Currently, DM v2.0 does not support enabling the relay log feature.

DM_relay_process_exits_with_error

  • Description:

    When the relay log processing unit encounters an error, this unit moves to Paused state, and an alert is triggered immediately.

  • Solution:

    Refer to Troubleshoot DM.

DM_remain_storage_of_relay_log

  • Description:

    When the free space of the disk where the relay log is located is less than 10G, an alert is triggered.

  • Solutions:

    You can take the following methods to handle the alert:

DM_relay_log_data_corruption

  • Description:

    When the relay log processing unit validates the binlog event read from the upstream and detects abnormal checksum information, this unit moves to the Paused state, and an alert is triggered immediately.

  • Solution:

    Refer to Troubleshoot DM.

DM_fail_to_read_binlog_from_master

  • Description:

    If an error occurs when the relay log processing unit tries to read the binlog event from the upstream, this unit moves to the Paused state, and an alert is triggered immediately.

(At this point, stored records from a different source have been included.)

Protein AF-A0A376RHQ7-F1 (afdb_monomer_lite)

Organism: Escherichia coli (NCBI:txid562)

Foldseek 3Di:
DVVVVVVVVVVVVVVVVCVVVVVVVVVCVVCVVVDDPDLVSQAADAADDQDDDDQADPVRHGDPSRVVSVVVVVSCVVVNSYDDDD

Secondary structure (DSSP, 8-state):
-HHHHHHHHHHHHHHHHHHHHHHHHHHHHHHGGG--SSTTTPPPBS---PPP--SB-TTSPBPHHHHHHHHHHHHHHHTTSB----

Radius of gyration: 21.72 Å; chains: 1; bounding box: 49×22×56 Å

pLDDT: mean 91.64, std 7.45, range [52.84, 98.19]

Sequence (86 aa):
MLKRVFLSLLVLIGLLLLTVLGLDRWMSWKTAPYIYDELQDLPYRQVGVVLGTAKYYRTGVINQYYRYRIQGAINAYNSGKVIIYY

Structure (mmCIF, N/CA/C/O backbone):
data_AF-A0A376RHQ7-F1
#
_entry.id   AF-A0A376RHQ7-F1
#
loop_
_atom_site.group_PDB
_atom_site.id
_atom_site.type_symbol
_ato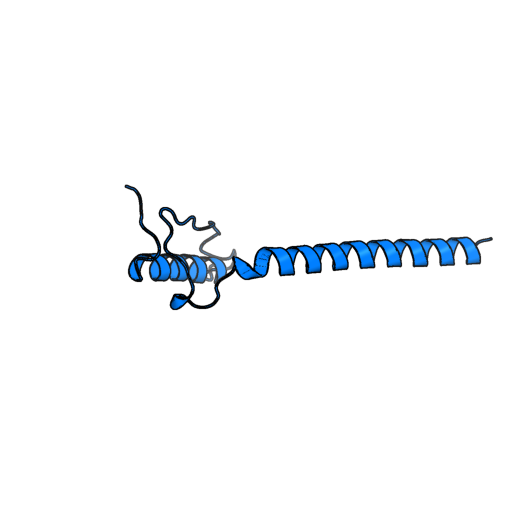m_site.label_atom_id
_atom_site.label_alt_id
_atom_site.label_comp_id
_atom_site.label_asym_id
_atom_site.label_entity_id
_atom_site.label_seq_id
_atom_site.pdbx_PDB_ins_code
_atom_site.Cartn_x
_atom_site.Cartn_y
_atom_site.Cartn_z
_atom_site.occupancy
_atom_site.B_iso_or_equiv
_atom_site.auth_seq_id
_atom_site.auth_comp_id
_atom_site.auth_asym_id
_atom_site.auth_atom_id
_atom_site.pdbx_PDB_model_num
ATOM 1 N N . MET A 1 1 ? 30.468 -7.471 -35.864 1.00 69.00 1 MET A N 1
ATOM 2 C CA . MET A 1 1 ? 29.749 -8.329 -34.891 1.00 69.00 1 MET A CA 1
ATOM 3 C C . MET A 1 1 ? 29.276 -7.555 -33.661 1.00 69.00 1 MET A C 1
ATOM 5 O O . MET A 1 1 ? 28.091 -7.618 -33.370 1.00 69.00 1 MET A O 1
ATOM 9 N N . LEU A 1 2 ? 30.129 -6.747 -33.016 1.00 85.00 2 LEU A N 1
ATOM 10 C CA . LEU A 1 2 ? 29.794 -5.995 -31.792 1.00 85.00 2 LEU A CA 1
ATOM 11 C C . LEU A 1 2 ? 28.535 -5.103 -31.887 1.00 85.00 2 LEU A C 1
ATOM 13 O O . LEU A 1 2 ? 27.706 -5.128 -30.988 1.00 85.00 2 LEU A O 1
ATOM 17 N N . LYS A 1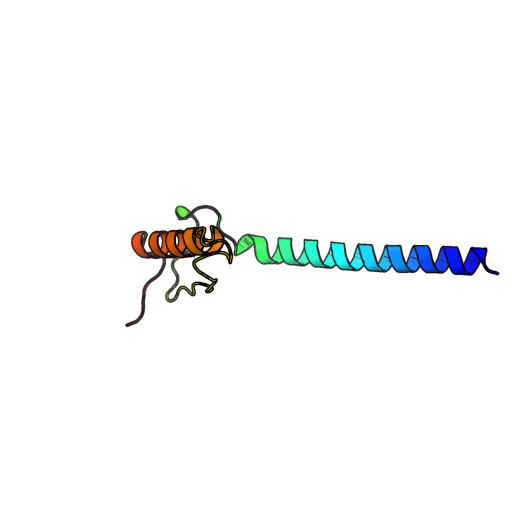 3 ? 28.327 -4.391 -33.008 1.00 85.62 3 LYS A N 1
ATOM 18 C CA . LYS A 1 3 ? 27.123 -3.557 -33.227 1.00 85.62 3 LYS A CA 1
ATOM 19 C C . LYS A 1 3 ? 25.812 -4.357 -33.210 1.00 85.62 3 LYS A C 1
ATOM 21 O O . LYS A 1 3 ? 24.807 -3.864 -32.715 1.00 85.62 3 LYS A O 1
ATOM 26 N N . ARG A 1 4 ? 25.824 -5.590 -33.735 1.00 90.12 4 ARG A N 1
ATOM 27 C CA . ARG A 1 4 ? 24.644 -6.473 -33.740 1.00 90.12 4 ARG A CA 1
ATOM 28 C C . ARG A 1 4 ? 24.358 -6.997 -32.334 1.00 90.12 4 ARG A C 1
ATOM 30 O O . ARG A 1 4 ? 23.216 -6.952 -31.911 1.00 90.12 4 ARG A O 1
ATOM 37 N N . VAL A 1 5 ? 25.400 -7.393 -31.598 1.00 93.00 5 VAL A N 1
ATOM 38 C CA . VAL A 1 5 ? 25.286 -7.817 -30.190 1.00 93.00 5 VAL A CA 1
ATOM 39 C C . VAL A 1 5 ? 24.748 -6.683 -29.316 1.00 93.00 5 VAL A C 1
ATOM 41 O O . VAL A 1 5 ? 23.836 -6.901 -28.526 1.00 93.00 5 VAL A O 1
ATOM 44 N N . PHE A 1 6 ? 25.252 -5.460 -29.500 1.00 95.12 6 PHE A N 1
ATOM 45 C CA . PHE A 1 6 ? 24.774 -4.286 -28.772 1.00 95.12 6 PHE A CA 1
ATOM 46 C C . PHE A 1 6 ? 23.295 -3.985 -29.057 1.00 95.12 6 PHE A C 1
ATOM 48 O O . PHE A 1 6 ? 22.523 -3.767 -28.128 1.00 95.12 6 PHE A O 1
ATOM 55 N N . LEU A 1 7 ? 22.875 -4.043 -30.326 1.00 95.31 7 LEU A N 1
ATOM 56 C CA . LEU A 1 7 ? 21.471 -3.859 -30.700 1.00 95.31 7 LEU A CA 1
ATOM 57 C C . LEU A 1 7 ? 20.573 -4.952 -30.095 1.00 95.31 7 LEU A C 1
ATOM 59 O O . LEU A 1 7 ? 19.520 -4.642 -29.547 1.00 95.31 7 LEU A O 1
ATOM 63 N N . SER A 1 8 ? 21.002 -6.217 -30.144 1.00 94.50 8 SER A N 1
ATOM 64 C CA . SER A 1 8 ? 20.273 -7.335 -29.533 1.00 94.50 8 SER A CA 1
ATOM 65 C C . SER A 1 8 ? 20.126 -7.176 -28.017 1.00 94.50 8 SER A C 1
ATOM 67 O O . SER A 1 8 ? 19.049 -7.432 -27.488 1.00 94.50 8 SER A O 1
ATOM 69 N N . LEU A 1 9 ? 21.169 -6.709 -27.322 1.00 96.50 9 LEU A N 1
ATOM 70 C CA . LEU A 1 9 ? 21.108 -6.415 -25.887 1.00 96.50 9 LEU A CA 1
ATOM 71 C C . LEU A 1 9 ? 20.132 -5.277 -25.577 1.00 96.50 9 LEU A C 1
ATOM 73 O O . LEU A 1 9 ? 19.354 -5.386 -24.635 1.00 96.50 9 LEU A O 1
ATOM 77 N N . LEU A 1 10 ? 20.130 -4.213 -26.382 1.00 97.06 10 LEU A N 1
ATOM 78 C CA . LEU A 1 10 ? 19.208 -3.091 -26.205 1.00 97.06 10 LEU A CA 1
ATOM 79 C C . LEU A 1 10 ? 17.751 -3.540 -26.390 1.00 97.06 10 LEU A C 1
ATOM 81 O O . LEU A 1 10 ? 16.903 -3.210 -25.563 1.00 97.06 10 LEU A O 1
ATOM 85 N N . VAL A 1 11 ? 17.467 -4.357 -27.410 1.00 97.12 11 VAL A N 1
ATOM 86 C CA . VAL A 1 11 ? 16.130 -4.940 -27.618 1.00 97.12 11 VAL A CA 1
ATOM 87 C C . VAL A 1 11 ? 15.731 -5.841 -26.451 1.00 97.12 11 VAL A C 1
ATOM 89 O O . VAL A 1 11 ? 14.602 -5.745 -25.976 1.00 97.12 11 VAL A O 1
ATOM 92 N N . LEU A 1 12 ? 16.645 -6.677 -25.950 1.00 97.56 12 LEU A N 1
ATOM 93 C CA . LEU A 1 12 ? 16.377 -7.537 -24.797 1.00 97.56 12 LEU A CA 1
ATOM 94 C C . LEU A 1 12 ? 16.039 -6.714 -23.545 1.00 97.56 12 LEU A C 1
ATOM 96 O O . LEU A 1 12 ? 15.053 -7.003 -22.872 1.00 97.56 12 LEU A O 1
ATOM 100 N N . ILE A 1 13 ? 16.812 -5.664 -23.260 1.00 97.94 13 ILE A N 1
ATOM 101 C CA . ILE A 1 13 ? 16.541 -4.743 -22.147 1.00 97.94 13 ILE A CA 1
ATOM 102 C C . ILE A 1 13 ? 15.185 -4.056 -22.343 1.00 97.94 13 ILE A C 1
ATOM 104 O O . ILE A 1 13 ? 14.396 -3.985 -21.403 1.00 97.94 13 ILE A O 1
ATOM 108 N N . GLY A 1 14 ? 14.879 -3.605 -23.562 1.00 98.06 14 GLY A N 1
ATOM 109 C CA . GLY A 1 14 ? 13.584 -3.017 -23.898 1.00 98.06 14 GLY A CA 1
ATOM 110 C C . GLY A 1 14 ? 12.420 -3.974 -23.634 1.00 98.06 14 GLY A C 1
ATOM 111 O O . GLY A 1 14 ? 11.448 -3.592 -22.989 1.00 98.06 14 GLY A O 1
ATOM 112 N N . LEU A 1 15 ? 12.536 -5.237 -24.054 1.00 97.94 15 LEU A N 1
ATOM 113 C CA . LEU A 1 15 ? 11.537 -6.279 -23.797 1.00 97.94 15 LEU A CA 1
ATOM 114 C C . LEU A 1 15 ? 11.357 -6.559 -22.301 1.00 97.94 15 LEU A C 1
ATOM 116 O O . LEU A 1 15 ? 10.226 -6.690 -21.833 1.00 97.94 15 LEU A O 1
ATOM 120 N N . LEU A 1 16 ? 12.450 -6.612 -21.537 1.00 98.06 16 LEU A N 1
ATOM 121 C CA . LEU A 1 16 ? 12.388 -6.791 -20.086 1.00 98.06 16 LEU A CA 1
ATOM 122 C C . LEU A 1 16 ? 11.669 -5.620 -19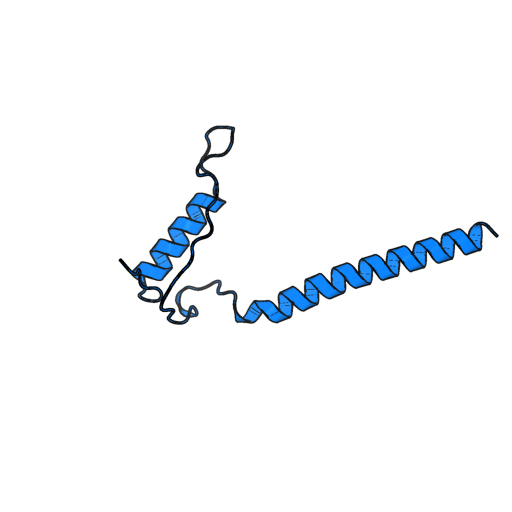.406 1.00 98.06 16 LEU A C 1
ATOM 124 O O . LEU A 1 16 ? 10.773 -5.848 -18.596 1.00 98.06 16 LEU A O 1
ATOM 128 N N . LEU A 1 17 ? 11.994 -4.378 -19.776 1.00 98.19 17 LEU A N 1
ATOM 129 C CA . LEU A 1 17 ? 11.319 -3.187 -19.251 1.00 98.19 17 LEU A CA 1
ATOM 130 C C . LEU A 1 17 ? 9.828 -3.179 -19.598 1.00 98.19 17 LEU A C 1
ATOM 132 O O . LEU A 1 17 ? 9.001 -2.936 -18.721 1.00 98.19 17 LEU A O 1
ATOM 136 N N . LEU A 1 18 ? 9.473 -3.500 -20.845 1.00 98.06 18 LEU A N 1
ATOM 137 C CA . LEU A 1 18 ? 8.076 -3.620 -21.267 1.00 98.06 18 LEU A CA 1
ATOM 138 C C . LEU A 1 18 ? 7.332 -4.691 -20.468 1.00 98.06 18 LEU A C 1
ATOM 140 O O . LEU A 1 18 ? 6.182 -4.482 -20.092 1.00 98.06 18 LEU A O 1
ATOM 144 N N . THR A 1 19 ? 7.992 -5.808 -20.165 1.00 97.88 19 THR A N 1
ATOM 145 C CA . THR A 1 19 ? 7.402 -6.887 -19.365 1.00 97.88 19 THR A CA 1
ATOM 146 C C . THR A 1 19 ? 7.144 -6.430 -17.931 1.00 97.88 19 THR A C 1
ATOM 148 O O . THR A 1 19 ? 6.041 -6.613 -17.423 1.00 97.88 19 THR A O 1
ATOM 151 N N . VAL A 1 20 ? 8.122 -5.787 -17.283 1.00 97.88 20 VAL A N 1
ATOM 152 C CA . VAL A 1 20 ? 7.971 -5.283 -15.906 1.00 97.88 20 VAL A CA 1
ATOM 153 C C . VAL A 1 20 ? 6.858 -4.238 -15.820 1.00 97.88 20 VAL A C 1
ATOM 155 O O . VAL A 1 20 ? 5.988 -4.341 -14.958 1.00 97.88 20 VAL A O 1
ATOM 158 N N . LEU A 1 21 ? 6.839 -3.267 -16.737 1.00 98.00 21 LEU A N 1
ATOM 159 C CA . LEU A 1 21 ? 5.800 -2.235 -16.776 1.00 98.00 21 LEU A CA 1
ATOM 160 C C . LEU A 1 21 ? 4.422 -2.823 -17.106 1.00 98.00 21 LEU A C 1
ATOM 162 O O . LEU A 1 21 ? 3.420 -2.411 -16.525 1.00 98.00 21 LEU A O 1
ATOM 166 N N . GLY A 1 22 ? 4.367 -3.800 -18.014 1.00 98.06 22 GLY A N 1
ATOM 167 C CA . GLY A 1 22 ? 3.139 -4.511 -18.355 1.00 98.06 22 GLY A CA 1
ATOM 168 C C . GLY A 1 22 ? 2.554 -5.251 -17.153 1.00 98.06 22 GLY A C 1
ATOM 169 O O . GLY A 1 22 ? 1.360 -5.129 -16.887 1.00 98.06 22 GLY A O 1
ATOM 170 N N . LEU A 1 23 ? 3.394 -5.958 -16.389 1.00 97.81 23 LEU A N 1
ATOM 171 C CA . LEU A 1 23 ? 2.982 -6.652 -15.167 1.00 97.81 23 LEU A CA 1
ATOM 172 C C . LEU A 1 23 ? 2.515 -5.676 -14.079 1.00 97.81 23 LEU A C 1
ATOM 174 O O . LEU A 1 23 ? 1.463 -5.904 -13.486 1.00 97.81 23 LEU A O 1
ATOM 178 N N . ASP A 1 24 ? 3.238 -4.575 -13.855 1.00 97.31 24 ASP A N 1
ATOM 179 C CA . ASP A 1 24 ? 2.855 -3.524 -12.900 1.00 97.31 24 ASP A CA 1
ATOM 180 C C . ASP A 1 24 ? 1.468 -2.940 -13.215 1.00 97.31 24 ASP A C 1
ATOM 182 O O . ASP A 1 24 ? 0.586 -2.873 -12.349 1.00 97.31 24 ASP A O 1
ATOM 186 N N . ARG A 1 25 ? 1.232 -2.579 -14.484 1.00 97.50 25 ARG A N 1
ATOM 187 C CA . ARG A 1 25 ? -0.053 -2.016 -14.920 1.00 97.50 25 ARG A CA 1
ATOM 188 C C . ARG A 1 25 ? -1.178 -3.027 -14.868 1.00 97.50 25 ARG A C 1
ATOM 190 O O . ARG A 1 25 ? -2.272 -2.692 -14.419 1.00 97.50 25 ARG A O 1
ATOM 197 N N . TRP A 1 26 ? -0.910 -4.258 -15.290 1.00 98.00 26 TRP A N 1
ATOM 198 C CA . TRP A 1 26 ? -1.902 -5.320 -15.248 1.00 98.00 26 TRP A CA 1
ATOM 199 C C . TRP A 1 26 ? -2.344 -5.620 -13.814 1.00 98.00 26 TRP A C 1
ATOM 201 O O . TRP A 1 26 ? -3.546 -5.678 -13.550 1.00 98.00 26 TRP A O 1
ATOM 211 N N . MET A 1 27 ? -1.394 -5.728 -12.881 1.00 97.06 27 MET A N 1
ATOM 212 C CA . MET A 1 27 ? -1.697 -5.933 -11.466 1.00 97.06 27 MET A CA 1
ATOM 213 C C . MET A 1 27 ? -2.498 -4.767 -10.897 1.00 97.06 27 MET A C 1
ATOM 215 O O . MET A 1 27 ? -3.540 -5.003 -10.293 1.00 97.06 27 MET A O 1
ATOM 219 N N . SER A 1 28 ? -2.077 -3.528 -11.162 1.00 96.12 28 SER A N 1
ATOM 220 C CA . SER A 1 28 ? -2.775 -2.323 -10.695 1.00 96.12 28 SER A CA 1
ATOM 221 C C . SER A 1 28 ? -4.229 -2.268 -11.171 1.00 96.12 28 SER A C 1
ATOM 223 O O . SER A 1 28 ? -5.130 -1.966 -10.394 1.00 96.12 28 SER A O 1
ATOM 225 N N . TRP A 1 29 ? -4.498 -2.608 -12.434 1.00 96.88 29 TRP A N 1
ATOM 226 C CA . TRP A 1 29 ? -5.866 -2.638 -12.961 1.00 96.88 29 TRP A CA 1
ATOM 227 C C . TRP A 1 29 ? -6.707 -3.770 -12.385 1.00 96.88 29 TRP A C 1
ATOM 229 O O . TRP A 1 29 ? -7.898 -3.591 -12.142 1.00 96.88 29 TRP A O 1
ATOM 239 N N . LYS A 1 30 ? -6.108 -4.943 -12.166 1.00 97.25 30 LYS A N 1
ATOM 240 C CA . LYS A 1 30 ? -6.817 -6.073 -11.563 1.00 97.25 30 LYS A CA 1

  • Solution: Refer to Troubleshoot DM.

DM_fail_to_write_relay_log

  • Description:

    If an error occurs when the relay log processing unit tries to write the binlog event into the relay log file, this unit moves to the Paused state, and an alert is triggered immediately.

  • Solution:

    Refer to Troubleshoot DM.

DM_binlog_file_gap_between_master_relay

  • Description:

    When the number of the binlog files in the current upstream MySQL/MariaDB exceeds that of the latest binlog files pulled by the relay log processing unit by more than 1 for 10 minutes, and an alert is triggered.

  • Solution:

    Refer to Troubleshoot DM.

DM_dump_process_exists_with_error

  • Description:

    When the Dump processing unit encounters an error, this unit moves to the Paused state, and an alert is triggered immediately.

  • Solution:

    Refer to Troubleshoot DM.

DM_load_process_exists_with_error

  • Description:

    When the Load processing unit encounters an error, this unit moves to the Paused state, and an alert is triggered immediately.

  • Solution:

    Refer to Troubleshoot DM.

DM_sync_process_exists_with_error

  • Description:

    When the binlog replication processing unit encounters an error, this unit moves to the Paused state, and an alert is triggered immediately.

  • Solution:

    Refer to Troubleshoot DM.

DM_binlog_file_gap_between_master_syncer

  • Description:

    When the number of the binlog files in the current upstream MySQL/MariaDB exceeds that of the latest binlog files processed by the relay log processing unit by more than 1 for 10 minutes, an alert is triggered.

  • Solution:

    Refer to Handle Performance Issues.

DM_binlog_file_gap_between_relay_syncer

  • Description:

    When the number of the binlog files in the current relay log processing unit exceeds that of the latest binlog files processed by the binlog replication processing unit by more than 1 for 10 minutes, an alert is triggered.

  • Solution:

    Refer to Handle Performance Issues.